Every plane has a Miller index. A common way to find the Miller index for a plane in a cubic system is to take the reciprocal of the axis intercepts and normalize the result so it contains only integers. Negative intercepts are treated by putting a bar over the number. For example, the y-intercept in your figure is at -1.

4. Sep 21, 2008

Carolyn

thanks for the reply.

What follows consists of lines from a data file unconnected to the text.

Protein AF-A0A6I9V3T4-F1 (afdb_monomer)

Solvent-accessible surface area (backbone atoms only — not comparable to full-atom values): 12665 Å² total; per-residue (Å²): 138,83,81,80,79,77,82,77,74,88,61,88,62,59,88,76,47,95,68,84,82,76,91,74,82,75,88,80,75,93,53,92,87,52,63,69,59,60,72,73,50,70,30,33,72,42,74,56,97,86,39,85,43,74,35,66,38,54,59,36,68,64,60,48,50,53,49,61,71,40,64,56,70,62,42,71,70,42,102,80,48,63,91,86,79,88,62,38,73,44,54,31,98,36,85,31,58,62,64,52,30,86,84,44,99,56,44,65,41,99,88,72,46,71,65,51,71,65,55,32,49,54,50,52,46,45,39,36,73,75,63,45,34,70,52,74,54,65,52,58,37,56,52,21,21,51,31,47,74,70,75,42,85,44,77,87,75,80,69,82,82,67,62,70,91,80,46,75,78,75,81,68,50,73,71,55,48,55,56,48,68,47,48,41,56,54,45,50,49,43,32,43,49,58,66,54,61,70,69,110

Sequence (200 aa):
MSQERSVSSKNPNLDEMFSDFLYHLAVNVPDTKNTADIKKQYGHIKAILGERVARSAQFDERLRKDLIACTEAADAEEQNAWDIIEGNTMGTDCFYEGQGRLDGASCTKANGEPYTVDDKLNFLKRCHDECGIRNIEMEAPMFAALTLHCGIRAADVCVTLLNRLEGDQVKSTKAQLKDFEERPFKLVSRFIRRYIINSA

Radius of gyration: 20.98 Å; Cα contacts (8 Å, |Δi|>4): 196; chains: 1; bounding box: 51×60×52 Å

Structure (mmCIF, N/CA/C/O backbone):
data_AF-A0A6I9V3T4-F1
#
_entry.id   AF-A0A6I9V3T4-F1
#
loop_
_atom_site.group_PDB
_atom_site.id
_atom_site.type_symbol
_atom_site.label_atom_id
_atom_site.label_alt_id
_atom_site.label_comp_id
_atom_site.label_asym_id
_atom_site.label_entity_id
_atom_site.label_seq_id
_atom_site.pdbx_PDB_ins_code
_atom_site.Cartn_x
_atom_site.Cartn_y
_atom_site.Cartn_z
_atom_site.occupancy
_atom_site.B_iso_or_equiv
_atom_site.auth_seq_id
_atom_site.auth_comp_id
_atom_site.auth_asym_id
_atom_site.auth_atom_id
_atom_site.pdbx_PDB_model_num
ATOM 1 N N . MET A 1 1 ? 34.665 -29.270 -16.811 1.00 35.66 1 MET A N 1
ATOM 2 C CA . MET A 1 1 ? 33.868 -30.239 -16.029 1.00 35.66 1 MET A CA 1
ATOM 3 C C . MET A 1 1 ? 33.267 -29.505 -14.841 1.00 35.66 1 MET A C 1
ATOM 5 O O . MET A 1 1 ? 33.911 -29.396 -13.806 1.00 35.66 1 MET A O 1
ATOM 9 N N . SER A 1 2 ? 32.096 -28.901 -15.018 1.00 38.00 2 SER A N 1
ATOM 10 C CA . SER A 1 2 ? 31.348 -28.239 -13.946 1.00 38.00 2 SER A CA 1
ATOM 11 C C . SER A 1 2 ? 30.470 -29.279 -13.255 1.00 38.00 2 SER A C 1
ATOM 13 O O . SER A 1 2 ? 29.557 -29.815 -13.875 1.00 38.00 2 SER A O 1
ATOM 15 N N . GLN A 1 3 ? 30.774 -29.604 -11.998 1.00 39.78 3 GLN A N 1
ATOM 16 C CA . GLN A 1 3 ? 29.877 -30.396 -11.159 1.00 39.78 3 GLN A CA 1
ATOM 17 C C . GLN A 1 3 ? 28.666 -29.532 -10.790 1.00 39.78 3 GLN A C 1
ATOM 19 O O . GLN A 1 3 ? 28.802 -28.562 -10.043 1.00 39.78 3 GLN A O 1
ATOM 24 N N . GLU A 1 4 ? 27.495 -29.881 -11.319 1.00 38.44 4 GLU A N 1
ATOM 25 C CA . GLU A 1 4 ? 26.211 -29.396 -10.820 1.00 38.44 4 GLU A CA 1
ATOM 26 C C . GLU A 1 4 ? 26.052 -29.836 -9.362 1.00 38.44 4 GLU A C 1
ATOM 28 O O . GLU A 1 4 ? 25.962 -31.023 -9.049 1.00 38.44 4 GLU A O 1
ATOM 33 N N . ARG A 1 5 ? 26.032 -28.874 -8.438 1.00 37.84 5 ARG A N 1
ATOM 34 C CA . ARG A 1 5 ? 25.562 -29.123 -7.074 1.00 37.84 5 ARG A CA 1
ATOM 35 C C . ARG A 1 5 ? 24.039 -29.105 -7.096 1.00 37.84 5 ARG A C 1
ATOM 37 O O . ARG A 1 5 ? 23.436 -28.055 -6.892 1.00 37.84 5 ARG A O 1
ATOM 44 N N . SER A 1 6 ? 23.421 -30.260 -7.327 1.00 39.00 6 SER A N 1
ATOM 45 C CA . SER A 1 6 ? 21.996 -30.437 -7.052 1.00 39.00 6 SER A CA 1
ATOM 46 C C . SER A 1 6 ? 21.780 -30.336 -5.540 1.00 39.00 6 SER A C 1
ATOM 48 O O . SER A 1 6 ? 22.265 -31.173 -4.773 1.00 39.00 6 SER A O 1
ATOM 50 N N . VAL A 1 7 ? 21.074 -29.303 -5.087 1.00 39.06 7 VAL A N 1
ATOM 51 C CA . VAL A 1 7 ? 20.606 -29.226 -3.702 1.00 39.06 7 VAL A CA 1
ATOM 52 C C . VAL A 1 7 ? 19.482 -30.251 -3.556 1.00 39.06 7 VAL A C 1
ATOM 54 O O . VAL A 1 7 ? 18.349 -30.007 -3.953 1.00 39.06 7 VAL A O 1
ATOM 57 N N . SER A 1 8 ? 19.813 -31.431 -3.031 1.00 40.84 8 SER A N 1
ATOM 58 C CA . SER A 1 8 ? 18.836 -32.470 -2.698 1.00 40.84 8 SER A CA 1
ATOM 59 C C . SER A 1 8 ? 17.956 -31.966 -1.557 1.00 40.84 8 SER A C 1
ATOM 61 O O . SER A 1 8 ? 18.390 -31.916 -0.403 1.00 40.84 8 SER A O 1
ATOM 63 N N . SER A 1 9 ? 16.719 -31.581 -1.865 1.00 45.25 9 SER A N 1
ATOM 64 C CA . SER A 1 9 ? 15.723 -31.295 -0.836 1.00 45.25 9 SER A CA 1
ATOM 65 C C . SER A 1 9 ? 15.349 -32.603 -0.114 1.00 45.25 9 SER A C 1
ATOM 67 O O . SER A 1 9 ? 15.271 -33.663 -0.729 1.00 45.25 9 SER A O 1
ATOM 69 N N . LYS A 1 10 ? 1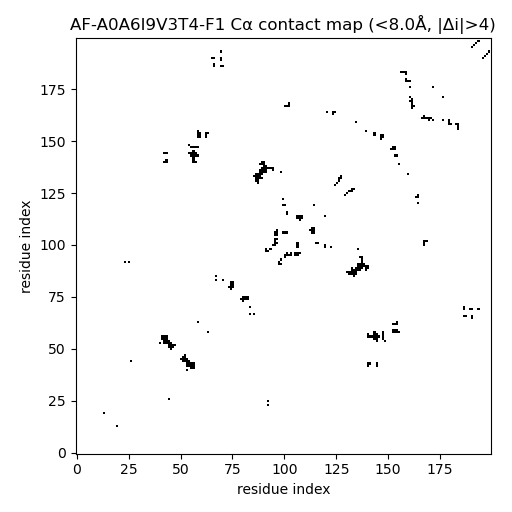5.196 -32.556 1.213 1.00 42.94 10 LYS A N 1
ATOM 70 C CA . LYS A 1 10 ? 14.933 -33.730 2.070 1.00 42.94 10 LYS A CA 1
ATOM 71 C C . LYS A 1 10 ? 13.437 -34.005 2.276 1.00 42.94 10 LYS A C 1
ATOM 73 O O . LYS A 1 10 ? 13.076 -34.571 3.304 1.00 42.94 10 LYS A O 1
ATOM 78 N N . ASN A 1 11 ? 12.558 -33.546 1.384 1.00 47.78 11 ASN A N 1
ATOM 79 C CA . ASN A 1 11 ? 11.126 -33.790 1.540 1.00 47.78 11 ASN A CA 1
ATOM 80 C C . ASN A 1 11 ? 10.756 -35.117 0.852 1.00 47.78 11 ASN A C 1
ATOM 82 O O . ASN A 1 11 ? 10.734 -35.158 -0.375 1.00 47.78 11 ASN A O 1
ATOM 86 N N . PRO A 1 12 ? 10.453 -36.186 1.612 1.00 49.97 12 PRO A N 1
ATOM 87 C CA . PRO A 1 12 ? 10.166 -37.510 1.057 1.00 49.97 12 PRO A CA 1
ATOM 88 C C . PRO A 1 12 ? 8.851 -37.572 0.268 1.00 49.97 12 PRO A C 1
ATOM 90 O O . PRO A 1 12 ? 8.603 -38.567 -0.397 1.00 49.97 12 PRO A O 1
ATOM 93 N N . ASN A 1 13 ? 8.021 -36.525 0.326 1.00 44.56 13 ASN A N 1
ATOM 94 C CA . ASN A 1 13 ? 6.747 -36.465 -0.389 1.00 44.56 13 ASN A CA 1
ATOM 95 C C . ASN A 1 13 ? 6.852 -35.752 -1.749 1.00 44.56 13 ASN A C 1
ATOM 97 O O . ASN A 1 13 ? 5.869 -35.722 -2.480 1.00 44.56 13 ASN A O 1
ATOM 101 N N . LEU A 1 14 ? 8.004 -35.159 -2.101 1.00 47.34 14 LEU A N 1
ATOM 102 C CA . LEU A 1 14 ? 8.169 -34.445 -3.379 1.00 47.34 14 LEU A CA 1
ATOM 103 C C . LEU A 1 14 ? 8.082 -35.378 -4.591 1.00 47.34 14 LEU A C 1
ATOM 105 O O . LEU A 1 14 ? 7.519 -34.991 -5.608 1.00 47.34 14 LEU A O 1
ATOM 109 N N . ASP A 1 15 ? 8.581 -36.607 -4.463 1.00 46.88 15 ASP A N 1
ATOM 110 C CA . ASP A 1 15 ? 8.582 -37.591 -5.551 1.00 46.88 15 ASP A CA 1
ATOM 111 C C . ASP A 1 15 ? 7.178 -38.167 -5.833 1.00 46.88 15 ASP A C 1
ATOM 113 O O . ASP A 1 15 ? 6.934 -38.719 -6.905 1.00 46.88 15 ASP A O 1
ATOM 117 N N . GLU A 1 16 ? 6.236 -38.009 -4.895 1.00 46.41 16 GLU A N 1
ATOM 118 C CA . GLU A 1 16 ? 4.828 -38.411 -5.045 1.00 46.41 16 GLU A CA 1
ATOM 119 C C . GLU A 1 16 ? 3.926 -37.259 -5.531 1.00 46.41 16 GLU A C 1
ATOM 121 O O . GLU A 1 16 ? 2.750 -37.464 -5.849 1.00 46.41 16 GLU A O 1
ATOM 126 N N . MET A 1 17 ? 4.454 -36.033 -5.611 1.00 40.38 17 MET A N 1
ATOM 127 C CA . MET A 1 17 ? 3.712 -34.861 -6.069 1.00 40.38 17 MET A CA 1
ATOM 128 C C . MET A 1 17 ? 3.794 -34.725 -7.596 1.00 40.38 17 MET A C 1
ATOM 130 O O . MET A 1 17 ? 4.846 -34.445 -8.158 1.00 40.38 17 MET A O 1
ATOM 134 N N . PHE A 1 18 ? 2.653 -34.836 -8.286 1.00 35.41 18 PHE A N 1
ATOM 135 C CA . PHE A 1 18 ? 2.562 -34.617 -9.741 1.00 35.41 18 PHE A CA 1
ATOM 136 C C . PHE A 1 18 ? 2.704 -33.140 -10.166 1.00 35.41 18 PHE A C 1
ATOM 138 O O . PHE A 1 18 ? 2.864 -32.854 -11.352 1.00 35.41 18 PHE A O 1
ATOM 145 N N . SER A 1 19 ? 2.645 -32.196 -9.220 1.00 33.47 19 SER A N 1
ATOM 146 C CA . SER A 1 19 ? 2.940 -30.777 -9.442 1.00 33.47 19 SER A CA 1
ATOM 147 C C . SER A 1 19 ? 3.393 -30.104 -8.147 1.00 33.47 19 SER A C 1
ATOM 149 O O . SER A 1 19 ? 2.715 -30.213 -7.123 1.00 33.47 19 SER A O 1
ATOM 151 N N . ASP A 1 20 ? 4.497 -29.364 -8.214 1.00 33.03 20 ASP A N 1
ATOM 152 C CA . ASP A 1 20 ? 4.947 -28.460 -7.158 1.00 33.03 20 ASP A CA 1
ATOM 153 C C . ASP A 1 20 ? 4.292 -27.083 -7.358 1.00 33.03 20 ASP A C 1
ATOM 155 O O . ASP A 1 20 ? 4.416 -26.468 -8.420 1.00 33.03 20 ASP A O 1
ATOM 159 N N . PHE A 1 21 ? 3.554 -26.602 -6.357 1.00 38.56 21 PHE A N 1
ATOM 160 C CA . PHE A 1 21 ? 2.959 -25.266 -6.379 1.00 38.56 21 PHE A CA 1
ATOM 161 C C . PHE A 1 21 ? 3.911 -24.310 -5.669 1.00 38.56 21 PHE A C 1
ATOM 163 O O . PHE A 1 21 ? 3.687 -23.920 -4.522 1.00 38.56 21 PHE A O 1
ATOM 170 N N . LEU A 1 22 ? 4.992 -23.935 -6.355 1.00 32.22 22 LEU A N 1
ATOM 171 C CA . LEU A 1 22 ? 5.861 -22.864 -5.888 1.00 32.22 22 LEU A CA 1
ATOM 172 C C . LEU A 1 22 ? 5.034 -21.565 -5.865 1.00 32.22 22 LEU A C 1
ATOM 174 O O . LEU A 1 22 ? 4.658 -21.021 -6.905 1.00 32.22 22 LEU A O 1
ATOM 178 N N . TYR A 1 23 ? 4.684 -21.108 -4.662 1.00 35.94 23 TYR A N 1
ATOM 179 C CA . TYR A 1 23 ? 3.845 -19.938 -4.407 1.00 35.94 23 TYR A CA 1
ATOM 180 C C . TYR A 1 23 ? 4.560 -18.635 -4.771 1.00 35.94 23 TYR A C 1
ATOM 182 O O . TYR A 1 23 ? 4.970 -17.911 -3.882 1.00 35.94 23 TYR A O 1
ATOM 190 N N . HIS A 1 24 ? 4.678 -18.321 -6.057 1.00 35.88 24 HIS A N 1
ATOM 191 C CA . HIS A 1 24 ? 4.897 -16.965 -6.569 1.00 35.88 24 HIS A CA 1
ATOM 192 C C . HIS A 1 24 ? 4.450 -16.942 -8.035 1.00 35.88 24 HIS A C 1
ATOM 194 O O . HIS A 1 24 ? 5.282 -17.032 -8.935 1.00 35.88 24 HIS A O 1
ATOM 200 N N . LEU A 1 25 ? 3.139 -16.881 -8.307 1.00 38.47 25 LEU A N 1
ATOM 201 C CA . LEU A 1 25 ? 2.672 -16.725 -9.687 1.00 38.47 25 LEU A CA 1
ATOM 202 C C . LEU A 1 25 ? 2.188 -15.302 -9.949 1.00 38.47 25 LEU A C 1
ATOM 204 O O . LEU A 1 25 ? 1.119 -14.889 -9.503 1.00 38.47 25 LEU A O 1
ATOM 208 N N . ALA A 1 26 ? 3.025 -14.609 -10.716 1.00 37.81 26 ALA A N 1
ATOM 209 C CA . ALA A 1 26 ? 2.825 -13.305 -11.312 1.00 37.81 26 ALA A CA 1
ATOM 210 C C . ALA A 1 26 ? 1.449 -13.144 -11.975 1.00 37.81 26 ALA A C 1
ATOM 212 O O . ALA A 1 26 ? 0.937 -14.034 -12.662 1.00 37.81 26 ALA A O 1
ATOM 213 N N . VAL A 1 27 ? 0.887 -11.945 -11.835 1.00 36.56 27 VAL A N 1
ATOM 214 C CA . VAL A 1 27 ? -0.280 -11.497 -12.593 1.00 36.56 27 VAL A CA 1
ATOM 215 C C . VAL A 1 27 ? 0.103 -11.379 -14.074 1.00 36.56 27 VAL A C 1
ATOM 217 O O . VAL A 1 27 ? 0.707 -10.397 -14.495 1.00 36.56 27 VAL A O 1
ATOM 220 N N . ASN A 1 28 ? -0.266 -12.371 -14.886 1.00 36.84 28 ASN A N 1
ATOM 221 C CA . ASN A 1 28 ? -0.299 -12.220 -16.340 1.00 36.84 28 ASN A CA 1
ATOM 222 C C . ASN A 1 28 ? -1.540 -11.390 -16.712 1.00 36.84 28 ASN A C 1
ATOM 224 O O . ASN A 1 28 ? -2.666 -11.812 -16.430 1.00 36.84 28 ASN A O 1
ATOM 228 N N . VAL A 1 29 ? -1.340 -10.211 -17.309 1.00 38.31 29 VAL A N 1
ATOM 229 C CA . VAL A 1 29 ? -2.406 -9.391 -17.907 1.00 38.31 29 VAL A CA 1
ATOM 230 C C . VAL A 1 29 ? -2.554 -9.834 -19.368 1.00 38.31 29 VAL A C 1
ATOM 232 O O . VAL A 1 29 ? -1.702 -9.476 -20.180 1.00 38.31 29 VAL A O 1
ATOM 235 N N . PRO A 1 30 ? -3.599 -10.604 -19.733 1.00 35.50 30 PRO A N 1
ATOM 236 C CA . PRO A 1 30 ? -3.676 -11.240 -21.052 1.00 35.50 30 PRO A CA 1
ATOM 237 C C . PRO A 1 30 ? -3.927 -10.253 -22.200 1.00 35.50 30 PRO A C 1
ATOM 239 O O . PRO A 1 30 ? -3.608 -10.555 -23.345 1.00 35.50 30 PRO A O 1
ATOM 242 N N . ASP A 1 31 ? -4.500 -9.083 -21.902 1.00 40.31 31 ASP A N 1
ATOM 243 C CA . ASP A 1 31 ? -4.817 -8.053 -22.891 1.00 40.31 31 ASP A CA 1
ATOM 244 C C . ASP A 1 31 ? -4.622 -6.649 -22.298 1.00 40.31 31 ASP A C 1
ATOM 246 O O . ASP A 1 31 ? -5.469 -6.110 -21.588 1.00 40.31 31 ASP A O 1
ATOM 250 N N . THR A 1 32 ? -3.479 -6.034 -22.601 1.00 41.16 32 THR A N 1
ATOM 251 C CA . THR A 1 32 ? -3.128 -4.677 -22.156 1.00 41.16 32 THR A CA 1
ATOM 252 C C . THR A 1 32 ? -3.891 -3.571 -22.894 1.00 41.16 32 THR A C 1
ATOM 254 O O . THR A 1 32 ? -3.746 -2.400 -22.542 1.00 41.16 32 THR A O 1
ATOM 257 N N . LYS A 1 33 ? -4.711 -3.909 -23.901 1.00 34.75 33 LYS A N 1
ATOM 258 C CA . LYS A 1 33 ? -5.497 -2.956 -24.701 1.00 34.75 33 LYS A CA 1
ATOM 259 C C . LYS A 1 33 ? -6.973 -2.904 -24.300 1.00 34.75 33 LYS A C 1
ATOM 261 O O . LYS A 1 33 ? -7.658 -1.959 -24.689 1.00 34.75 33 LYS A O 1
ATOM 266 N N . ASN A 1 34 ? -7.451 -3.852 -23.491 1.00 44.16 34 ASN A N 1
ATOM 267 C CA . ASN A 1 34 ? -8.809 -3.870 -22.953 1.00 44.16 34 ASN A CA 1
ATOM 268 C C . ASN A 1 34 ? -8.814 -3.690 -21.424 1.00 44.16 34 ASN A C 1
ATOM 270 O O . ASN A 1 34 ? -8.736 -4.638 -20.644 1.00 44.16 34 ASN A O 1
ATOM 274 N N . THR A 1 35 ? -8.950 -2.442 -20.975 1.00 40.28 35 THR A N 1
ATOM 275 C CA . THR A 1 35 ? -8.934 -2.079 -19.546 1.00 40.28 35 THR A CA 1
ATOM 276 C C . THR A 1 35 ? -10.220 -2.447 -18.791 1.00 40.28 35 THR A C 1
ATOM 278 O O . THR A 1 35 ? -10.284 -2.260 -17.573 1.00 40.28 35 THR A O 1
ATOM 281 N N . ALA A 1 36 ? -11.242 -2.989 -19.467 1.00 38.53 36 ALA A N 1
ATOM 282 C CA . ALA A 1 36 ? -12.495 -3.396 -18.829 1.00 38.53 36 ALA A CA 1
ATOM 283 C C . ALA A 1 36 ? -12.298 -4.562 -17.843 1.00 38.53 36 ALA A C 1
ATOM 285 O O . ALA A 1 36 ? -12.932 -4.577 -16.787 1.00 38.53 36 ALA A O 1
ATOM 286 N N . ASP A 1 37 ? -11.372 -5.483 -18.133 1.00 43.25 37 ASP A N 1
ATOM 287 C CA . ASP A 1 37 ? -11.021 -6.579 -17.219 1.00 43.25 37 ASP A CA 1
ATOM 288 C C . ASP A 1 37 ? -10.177 -6.099 -16.038 1.00 43.25 37 ASP A C 1
ATOM 290 O O . ASP A 1 37 ? -10.387 -6.566 -14.922 1.00 43.25 37 ASP A O 1
ATOM 294 N N . ILE A 1 38 ? -9.313 -5.099 -16.244 1.00 40.19 38 ILE A N 1
ATOM 295 C CA . ILE A 1 38 ? -8.545 -4.445 -15.172 1.00 40.19 38 ILE A CA 1
ATOM 296 C C . ILE A 1 38 ? -9.501 -3.759 -14.183 1.00 40.19 38 ILE A C 1
ATOM 298 O O . ILE A 1 38 ? -9.336 -3.889 -12.972 1.00 40.19 38 ILE A O 1
ATOM 302 N N . LYS A 1 39 ? -10.570 -3.115 -14.681 1.00 36.94 39 LYS A N 1
ATOM 303 C CA . LYS A 1 39 ? -11.615 -2.506 -13.836 1.00 36.94 39 LYS A CA 1
ATOM 304 C C . LYS A 1 39 ? -12.488 -3.514 -13.081 1.00 36.94 39 LYS A C 1
ATOM 306 O O . LYS A 1 39 ? -13.081 -3.166 -12.064 1.00 36.94 39 LYS A O 1
ATOM 311 N N . LYS A 1 40 ? -12.578 -4.757 -13.557 1.00 41.09 40 LYS A N 1
ATOM 312 C CA . LYS A 1 40 ? -13.247 -5.866 -12.854 1.00 41.09 40 LYS A CA 1
ATOM 313 C C . LYS A 1 40 ? -12.303 -6.593 -11.878 1.00 41.09 40 LYS A C 1
ATOM 315 O O . LYS A 1 40 ? -12.777 -7.305 -10.998 1.00 41.09 40 LYS A O 1
ATOM 320 N N . GLN A 1 41 ? -10.988 -6.398 -12.023 1.00 47.91 41 GLN A N 1
ATOM 321 C CA . GLN A 1 41 ? -9.881 -7.096 -11.349 1.00 47.91 41 GLN A CA 1
ATOM 322 C C . GLN A 1 41 ? -9.309 -6.389 -10.106 1.00 47.91 41 GLN A C 1
ATOM 324 O O . GLN A 1 41 ? -8.208 -6.729 -9.686 1.00 47.91 41 GLN A O 1
ATOM 329 N N . TYR A 1 42 ? -10.023 -5.473 -9.446 1.00 49.59 42 TYR A N 1
ATOM 330 C CA . TYR A 1 42 ? -9.562 -4.864 -8.176 1.00 49.59 42 TYR A CA 1
ATOM 331 C C . TYR A 1 42 ? -9.595 -5.827 -6.968 1.00 49.59 42 TYR A C 1
ATOM 333 O O . TYR A 1 42 ? -9.857 -5.436 -5.834 1.00 49.59 42 TYR A O 1
ATOM 341 N N . GLY A 1 43 ? -9.385 -7.116 -7.215 1.00 53.62 43 GLY A N 1
ATOM 342 C CA . GLY A 1 43 ? -9.389 -8.170 -6.225 1.00 53.62 43 GLY A CA 1
ATOM 343 C C . GLY A 1 43 ? -8.044 -8.878 -6.130 1.00 53.62 43 GLY A C 1
ATOM 344 O O . GLY A 1 43 ? -7.238 -8.851 -7.055 1.00 53.62 43 GLY A O 1
ATOM 345 N N . HIS A 1 44 ? -7.825 -9.577 -5.024 1.00 63.78 44 HIS A N 1
ATOM 346 C CA . HIS A 1 44 ? -6.681 -10.464 -4.886 1.00 63.78 44 HIS A CA 1
ATOM 347 C C . HIS A 1 44 ? -6.886 -11.717 -5.749 1.00 63.78 44 HIS A C 1
ATOM 349 O O . HIS A 1 44 ? -7.904 -12.407 -5.629 1.00 63.78 44 HIS A O 1
ATOM 355 N N . ILE A 1 45 ? -5.903 -12.042 -6.589 1.00 63.06 45 ILE A N 1
ATOM 356 C CA . ILE A 1 45 ? -5.908 -13.239 -7.437 1.00 63.06 45 ILE A CA 1
ATOM 357 C C . ILE A 1 45 ? -5.122 -14.347 -6.734 1.00 63.06 45 ILE A C 1
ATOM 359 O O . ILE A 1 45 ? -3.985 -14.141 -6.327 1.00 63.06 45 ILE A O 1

But could you explain why is the y intercept for the triangular plane -1? it does not seem to intersect with the y axis?

5. Sep 21, 2008

Mapes

The plane continues on to infinity; if you follow the line in the y-z plane, you'll see that it (and therefore the plane) intersects the y-axis at -1. Use the same approach for the other axes.

6. Sep 21, 2008

Carolyn

um..so are you saying that I can extend the vector so it eventually intersects with the y-axis?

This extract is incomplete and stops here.